REQUIREMENT | Retype, exactly as they appear below, the lines between the line holding "ATOM 229 N N" and the line holding "ATOM 240 C C", both ends included.

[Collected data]
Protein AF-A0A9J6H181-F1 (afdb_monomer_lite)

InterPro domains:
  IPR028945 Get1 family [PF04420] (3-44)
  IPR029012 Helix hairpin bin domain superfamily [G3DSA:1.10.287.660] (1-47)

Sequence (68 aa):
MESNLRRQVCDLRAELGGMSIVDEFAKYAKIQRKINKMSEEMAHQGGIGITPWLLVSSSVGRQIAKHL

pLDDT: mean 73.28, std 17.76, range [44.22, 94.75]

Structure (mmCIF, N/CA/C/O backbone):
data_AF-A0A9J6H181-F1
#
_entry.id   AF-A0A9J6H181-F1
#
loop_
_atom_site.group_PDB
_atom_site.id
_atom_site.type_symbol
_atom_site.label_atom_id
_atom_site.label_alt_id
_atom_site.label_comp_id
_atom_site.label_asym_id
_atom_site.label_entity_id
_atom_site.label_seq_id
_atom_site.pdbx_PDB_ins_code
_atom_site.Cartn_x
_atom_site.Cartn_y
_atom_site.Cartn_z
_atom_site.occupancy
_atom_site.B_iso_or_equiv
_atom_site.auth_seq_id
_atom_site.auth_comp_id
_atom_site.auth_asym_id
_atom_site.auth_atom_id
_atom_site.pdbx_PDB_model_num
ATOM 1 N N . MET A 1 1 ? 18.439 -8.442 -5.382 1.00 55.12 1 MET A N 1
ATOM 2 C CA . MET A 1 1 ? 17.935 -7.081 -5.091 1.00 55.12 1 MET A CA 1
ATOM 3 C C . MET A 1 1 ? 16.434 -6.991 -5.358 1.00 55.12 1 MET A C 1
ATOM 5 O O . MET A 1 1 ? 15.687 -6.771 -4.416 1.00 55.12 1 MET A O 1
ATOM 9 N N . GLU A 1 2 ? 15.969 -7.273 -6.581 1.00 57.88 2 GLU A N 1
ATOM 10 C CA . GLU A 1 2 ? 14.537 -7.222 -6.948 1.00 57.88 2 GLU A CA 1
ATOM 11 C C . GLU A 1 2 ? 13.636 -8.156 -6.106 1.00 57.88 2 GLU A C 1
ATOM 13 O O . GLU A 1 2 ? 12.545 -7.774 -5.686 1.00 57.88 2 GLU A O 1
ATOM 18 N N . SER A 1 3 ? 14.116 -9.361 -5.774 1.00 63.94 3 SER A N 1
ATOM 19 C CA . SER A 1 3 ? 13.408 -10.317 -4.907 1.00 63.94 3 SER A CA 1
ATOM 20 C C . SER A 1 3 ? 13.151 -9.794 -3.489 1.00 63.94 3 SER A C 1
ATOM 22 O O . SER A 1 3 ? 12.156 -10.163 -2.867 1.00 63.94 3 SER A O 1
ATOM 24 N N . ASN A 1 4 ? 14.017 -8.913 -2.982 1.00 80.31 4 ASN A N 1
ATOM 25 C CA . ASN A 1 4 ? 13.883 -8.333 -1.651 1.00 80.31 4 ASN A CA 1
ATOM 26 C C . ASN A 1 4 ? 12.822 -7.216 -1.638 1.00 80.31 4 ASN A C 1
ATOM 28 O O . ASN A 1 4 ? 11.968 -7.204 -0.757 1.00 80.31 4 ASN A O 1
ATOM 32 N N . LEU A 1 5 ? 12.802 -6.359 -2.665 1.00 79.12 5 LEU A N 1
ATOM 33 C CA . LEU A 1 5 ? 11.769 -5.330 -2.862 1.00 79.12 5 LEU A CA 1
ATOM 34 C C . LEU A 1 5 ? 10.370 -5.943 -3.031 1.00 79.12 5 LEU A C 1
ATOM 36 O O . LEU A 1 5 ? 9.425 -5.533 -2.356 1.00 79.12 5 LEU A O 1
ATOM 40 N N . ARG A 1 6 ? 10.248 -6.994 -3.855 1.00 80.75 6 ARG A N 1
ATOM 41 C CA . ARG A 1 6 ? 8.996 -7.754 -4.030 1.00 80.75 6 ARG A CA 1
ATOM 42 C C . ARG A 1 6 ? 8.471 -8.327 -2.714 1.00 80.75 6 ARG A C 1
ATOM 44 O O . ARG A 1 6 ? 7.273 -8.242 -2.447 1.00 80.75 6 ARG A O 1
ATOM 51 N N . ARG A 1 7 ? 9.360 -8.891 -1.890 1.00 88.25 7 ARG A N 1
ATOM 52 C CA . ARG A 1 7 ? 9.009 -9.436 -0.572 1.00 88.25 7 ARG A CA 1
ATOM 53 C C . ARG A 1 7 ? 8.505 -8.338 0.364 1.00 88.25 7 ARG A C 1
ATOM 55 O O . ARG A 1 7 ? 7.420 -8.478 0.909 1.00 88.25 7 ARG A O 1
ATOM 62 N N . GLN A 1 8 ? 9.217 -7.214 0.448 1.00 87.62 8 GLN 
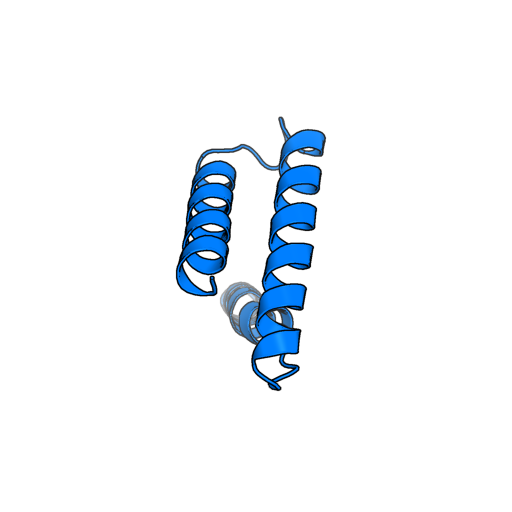A N 1
ATOM 63 C CA . GLN A 1 8 ? 8.813 -6.076 1.280 1.00 87.62 8 GLN A CA 1
ATOM 64 C C . GLN A 1 8 ? 7.442 -5.504 0.884 1.00 87.62 8 GLN A C 1
ATOM 66 O O . GLN A 1 8 ? 6.635 -5.176 1.752 1.00 87.62 8 GLN A O 1
ATOM 71 N N . VAL A 1 9 ? 7.141 -5.408 -0.416 1.00 86.44 9 VAL A N 1
ATOM 72 C CA . VAL A 1 9 ? 5.812 -4.982 -0.893 1.00 86.44 9 VAL A CA 1
ATOM 73 C C . VAL A 1 9 ? 4.727 -5.987 -0.494 1.00 86.44 9 VAL A C 1
ATOM 75 O O . VAL A 1 9 ? 3.634 -5.574 -0.107 1.00 86.44 9 VAL A O 1
ATOM 78 N N . CYS A 1 10 ? 5.013 -7.289 -0.571 1.00 87.88 10 CYS A N 1
ATOM 79 C CA . CYS A 1 10 ? 4.081 -8.336 -0.156 1.00 87.88 10 CYS A CA 1
ATOM 80 C C . CYS A 1 10 ? 3.793 -8.278 1.350 1.00 87.88 10 CYS A C 1
ATOM 82 O O . CYS A 1 10 ? 2.629 -8.291 1.746 1.00 87.88 10 CYS A O 1
ATOM 84 N N . ASP A 1 11 ? 4.835 -8.145 2.169 1.00 92.06 11 ASP A N 1
ATOM 85 C CA . ASP A 1 11 ? 4.718 -8.096 3.627 1.00 92.06 11 ASP A CA 1
ATOM 86 C C . ASP A 1 11 ? 3.899 -6.871 4.073 1.00 92.06 11 ASP A C 1
ATOM 88 O O . ASP A 1 11 ? 2.975 -6.992 4.874 1.00 92.06 11 ASP A O 1
ATOM 92 N N . LEU A 1 12 ? 4.142 -5.697 3.476 1.00 91.06 12 LEU A N 1
ATOM 93 C CA . LEU A 1 12 ? 3.371 -4.485 3.783 1.00 91.06 12 LEU A CA 1
ATOM 94 C C . LEU A 1 12 ? 1.922 -4.551 3.288 1.00 91.06 12 LEU A C 1
ATOM 96 O O . LEU A 1 12 ? 1.031 -3.992 3.924 1.00 91.06 12 LEU A O 1
ATOM 100 N N . ARG A 1 13 ? 1.656 -5.227 2.162 1.00 88.56 13 ARG A N 1
ATOM 101 C CA . ARG A 1 13 ? 0.278 -5.479 1.709 1.00 88.56 13 ARG A CA 1
ATOM 102 C C . ARG A 1 13 ? -0.466 -6.407 2.664 1.00 88.56 13 ARG A C 1
ATOM 104 O O . ARG A 1 13 ? -1.645 -6.172 2.911 1.00 88.56 13 ARG A O 1
ATOM 111 N N . ALA A 1 14 ? 0.206 -7.425 3.199 1.00 91.81 14 ALA A N 1
ATOM 112 C CA . ALA A 1 14 ? -0.366 -8.291 4.225 1.00 91.81 14 ALA A CA 1
ATOM 113 C C . ALA A 1 14 ? -0.658 -7.504 5.513 1.00 91.81 14 ALA A C 1
ATOM 115 O O . ALA A 1 14 ? -1.736 -7.659 6.083 1.00 91.81 14 ALA A O 1
ATOM 116 N N . GLU A 1 15 ? 0.241 -6.598 5.912 1.00 91.31 15 GLU A N 1
ATOM 117 C CA . GLU A 1 15 ? 0.026 -5.704 7.055 1.00 91.31 15 GLU A CA 1
ATOM 118 C C . GLU A 1 15 ? -1.208 -4.805 6.859 1.00 91.31 15 GLU A C 1
ATOM 120 O O . GLU A 1 15 ? -2.023 -4.686 7.770 1.00 91.31 15 GLU A O 1
ATOM 125 N N . LEU A 1 16 ? -1.406 -4.231 5.663 1.00 88.69 16 LEU A N 1
ATOM 126 C CA . LEU A 1 16 ? -2.624 -3.470 5.343 1.00 88.69 16 LEU A CA 1
ATOM 127 C C . LEU A 1 16 ? -3.894 -4.329 5.358 1.00 88.69 16 LEU A C 1
ATOM 129 O O . LEU A 1 16 ? -4.948 -3.835 5.746 1.00 88.69 16 LEU A O 1
ATOM 133 N N . GLY A 1 17 ? -3.810 -5.587 4.918 1.00 87.69 17 GLY A N 1
ATOM 134 C CA . GLY A 1 17 ? -4.958 -6.495 4.834 1.00 87.69 17 GLY A CA 1
ATOM 135 C C . GLY A 1 17 ? -5.566 -6.857 6.191 1.00 87.69 17 GLY A C 1
ATOM 136 O O . GLY A 1 17 ? -6.743 -7.199 6.252 1.00 87.69 17 GLY A O 1
ATOM 137 N N . GLY A 1 18 ? -4.786 -6.752 7.270 1.00 88.06 18 GLY A N 1
ATOM 138 C CA . GLY A 1 18 ? -5.254 -6.951 8.644 1.00 88.06 18 GLY A CA 1
ATOM 139 C C . GLY A 1 18 ? -5.690 -5.672 9.365 1.00 88.06 18 GLY A C 1
ATOM 140 O O . GLY A 1 18 ? -6.040 -5.748 10.538 1.00 88.06 18 GLY A O 1
ATOM 141 N N . MET A 1 19 ? -5.640 -4.509 8.707 1.00 87.88 19 MET A N 1
ATOM 142 C CA . MET A 1 19 ? -5.781 -3.199 9.349 1.00 87.88 19 MET A CA 1
ATOM 143 C C . MET A 1 19 ? -7.115 -2.530 8.997 1.00 87.88 19 MET A C 1
ATOM 145 O O . MET A 1 19 ? -7.553 -2.559 7.844 1.00 87.88 19 MET A O 1
ATOM 149 N N . SER A 1 20 ? -7.739 -1.860 9.969 1.00 87.81 20 SER A N 1
ATOM 150 C CA . SER A 1 20 ? -8.917 -1.026 9.703 1.00 87.81 20 SER A CA 1
ATOM 151 C C . SER A
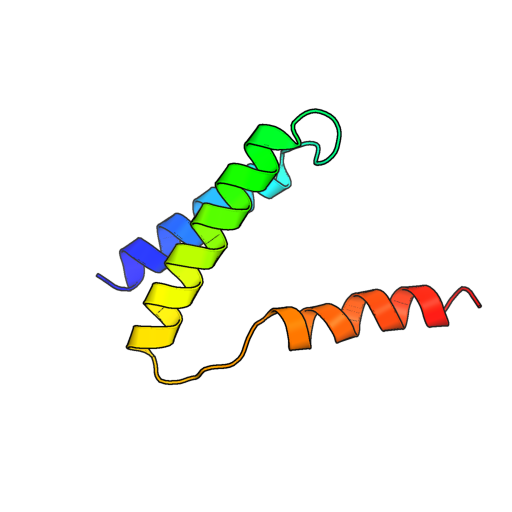 1 20 ? -8.491 0.283 9.039 1.00 87.81 20 SER A C 1
ATOM 153 O O . SER A 1 20 ? -7.762 1.086 9.621 1.00 87.81 20 SER A O 1
ATOM 155 N N . ILE A 1 21 ? -8.969 0.528 7.816 1.00 83.19 21 ILE A N 1
ATOM 156 C CA . ILE A 1 21 ? -8.701 1.774 7.076 1.00 83.19 21 ILE A CA 1
ATOM 157 C C . ILE A 1 21 ? -9.211 2.998 7.843 1.00 83.19 21 ILE A C 1
ATOM 159 O O . ILE A 1 21 ? -8.614 4.066 7.747 1.00 83.19 21 ILE A O 1
ATOM 163 N N . VAL A 1 22 ? -10.318 2.853 8.572 1.00 85.38 22 VAL A N 1
ATOM 164 C CA . VAL A 1 22 ? -10.993 3.965 9.251 1.00 85.38 22 VAL A CA 1
ATOM 165 C C . VAL A 1 22 ? -10.335 4.242 10.599 1.00 85.38 22 VAL A C 1
ATOM 167 O O . VAL A 1 22 ? -9.926 5.374 10.853 1.00 85.38 22 VAL A O 1
ATOM 170 N N . ASP A 1 23 ? -10.160 3.210 11.424 1.00 92.00 23 ASP A N 1
ATOM 171 C CA . ASP A 1 23 ? -9.666 3.377 12.797 1.00 92.00 23 ASP A CA 1
ATOM 172 C C . ASP A 1 23 ? -8.155 3.637 12.836 1.00 92.00 23 ASP A C 1
ATOM 174 O O . ASP A 1 23 ? -7.661 4.407 13.659 1.00 92.00 23 ASP A O 1
ATOM 178 N N . GLU A 1 24 ? -7.408 3.046 11.901 1.00 94.56 24 GLU A N 1
ATOM 179 C CA . GLU A 1 24 ? -5.952 3.177 11.805 1.00 94.56 24 GLU A CA 1
ATOM 180 C C . GLU A 1 24 ? -5.521 4.000 10.580 1.00 94.56 24 GLU A C 1
ATOM 182 O O . GLU A 1 24 ? -4.399 3.851 10.084 1.00 94.56 24 GLU A O 1
ATOM 187 N N . PHE A 1 25 ? -6.375 4.913 10.098 1.00 90.50 25 PHE A N 1
ATOM 188 C CA . PHE A 1 25 ? -6.183 5.660 8.845 1.00 90.50 25 PHE A CA 1
ATOM 189 C C . PHE A 1 25 ? -4.779 6.247 8.671 1.00 90.50 25 PHE A C 1
ATOM 191 O O . PHE A 1 25 ? -4.151 6.095 7.623 1.00 90.50 25 PHE A O 1
ATOM 198 N N . ALA A 1 26 ? -4.243 6.902 9.703 1.00 94.12 26 ALA A N 1
ATOM 199 C CA . ALA A 1 26 ? -2.923 7.522 9.627 1.00 94.12 26 ALA A CA 1
ATOM 200 C C . ALA A 1 26 ? -1.803 6.493 9.384 1.00 94.12 26 ALA A C 1
ATOM 202 O O . ALA A 1 26 ? -0.849 6.769 8.647 1.00 94.12 26 ALA A O 1
ATOM 203 N N . LYS A 1 27 ? -1.912 5.307 9.990 1.00 93.88 27 LYS A N 1
ATOM 204 C CA . LYS A 1 27 ? -0.958 4.204 9.833 1.00 93.88 27 LYS A CA 1
ATOM 205 C C . LYS A 1 27 ? -1.149 3.523 8.480 1.00 93.88 27 LYS A C 1
ATOM 207 O O . LYS A 1 27 ? -0.173 3.386 7.740 1.00 93.88 27 LYS A O 1
ATOM 212 N N . TYR A 1 28 ? -2.398 3.243 8.109 1.00 92.0
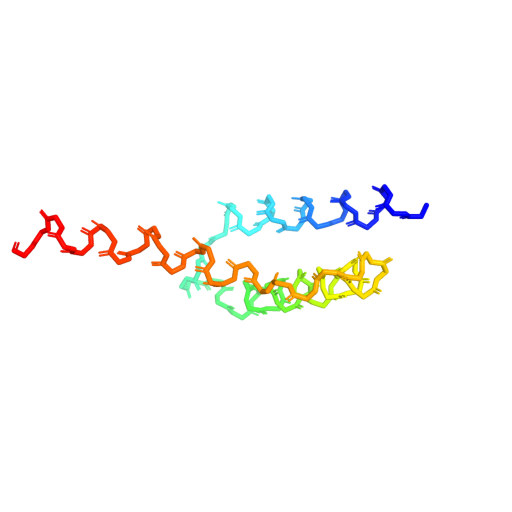0 28 TYR A N 1
ATOM 213 C CA . TYR A 1 28 ? -2.772 2.722 6.795 1.00 92.00 28 TYR A CA 1
ATOM 214 C C . TYR A 1 28 ? -2.208 3.603 5.668 1.00 92.00 28 TYR A C 1
ATOM 216 O O . TYR A 1 28 ? -1.476 3.134 4.799 1.00 92.00 28 TYR A O 1
ATOM 224 N N . ALA A 1 29 ? -2.441 4.917 5.725 1.00 91.19 29 ALA A N 1
ATOM 225 C CA . ALA A 1 29 ? -1.983 5.875 4.719 1.00 91.19 29 ALA A CA 1
ATOM 226 C C . ALA A 1 29 ? -0.450 5.995 4.638 1.00 91.19 29 ALA A C 1
ATOM 228 O O . ALA A 1 29 ? 0.099 6.291 3.572 1.00 91.19 29 ALA A O 1
ATOM 229 N N . LYS A 1 30 ? 0.273 5.797 5.748 1.00 94.75 30 LYS A N 1
ATOM 230 C CA . LYS A 1 30 ? 1.746 5.754 5.741 1.00 94.75 30 LYS A CA 1
ATOM 231 C C . LYS A 1 30 ? 2.256 4.502 5.034 1.00 94.75 30 LYS A C 1
ATOM 233 O O . LYS A 1 30 ? 3.116 4.610 4.161 1.00 94.75 30 LYS A O 1
ATOM 238 N N . ILE A 1 31 ? 1.708 3.339 5.373 1.00 91.88 31 ILE A N 1
ATOM 239 C CA . ILE A 1 31 ? 2.103 2.060 4.772 1.00 91.88 31 ILE A CA 1
ATOM 240 C C . ILE A 1 31 ? 1.742 2.035 3.283 1.00 91.88 31 ILE A C 1
ATOM 242 O O . ILE A 1 31 ? 2.584 1.686 2.457 1.00 91.88 31 ILE A O 1
ATOM 246 N N . GLN A 1 32 ? 0.555 2.522 2.917 1.00 89.00 32 GLN A N 1
ATOM 247 C CA . GLN A 1 32 ? 0.129 2.650 1.523 1.00 89.00 32 GLN A CA 1
ATOM 248 C C . GLN A 1 32 ? 1.090 3.524 0.705 1.00 89.00 32 GLN A C 1
ATOM 250 O O . GLN A 1 32 ? 1.472 3.152 -0.403 1.00 89.00 32 GLN A O 1
ATOM 255 N N . ARG A 1 33 ? 1.553 4.658 1.253 1.00 91.62 33 ARG A N 1
ATOM 256 C CA . ARG A 1 33 ? 2.566 5.501 0.592 1.00 91.62 33 ARG A CA 1
ATOM 257 C C . ARG A 1 33 ? 3.908 4.790 0.435 1.00 91.62 33 ARG A C 1
ATOM 259 O O . ARG A 1 33 ? 4.546 4.930 -0.606 1.00 91.62 33 ARG A O 1
ATOM 266 N N . LYS A 1 34 ? 4.322 4.002 1.429 1.00 91.31 34 LYS A N 1
ATOM 267 C CA . LYS A 1 34 ? 5.556 3.207 1.361 1.00 91.31 34 LYS A CA 1
ATOM 268 C C . LYS A 1 34 ? 5.474 2.144 0.259 1.00 91.31 34 LYS A C 1
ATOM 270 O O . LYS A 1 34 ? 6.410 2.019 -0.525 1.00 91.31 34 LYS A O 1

RESULT OF THE EXERCISE |
ATOM 229 N N . LYS A 1 30 ? 0.273 5.797 5.748 1.00 94.75 30 LYS A N 1
ATOM 230 C CA . LYS A 1 30 ? 1.746 5.754 5.741 1.00 94.75 30 LYS A CA 1
ATOM 231 C C . LYS A 1 30 ? 2.256 4.502 5.034 1.00 94.75 30 LYS A C 1
ATOM 233 O O . LYS A 1 30 ? 3.116 4.610 4.161 1.00 94.75 30 LYS A O 1
ATOM 238 N N . ILE A 1 31 ? 1.708 3.339 5.373 1.00 91.88 31 ILE A N 1
ATOM 239 C CA . ILE A 1 31 ? 2.103 2.060 4.772 1.00 91.88 31 ILE A CA 1
ATOM 240 C C . ILE A 1 31 ? 1.742 2.035 3.283 1.00 91.88 31 ILE A C 1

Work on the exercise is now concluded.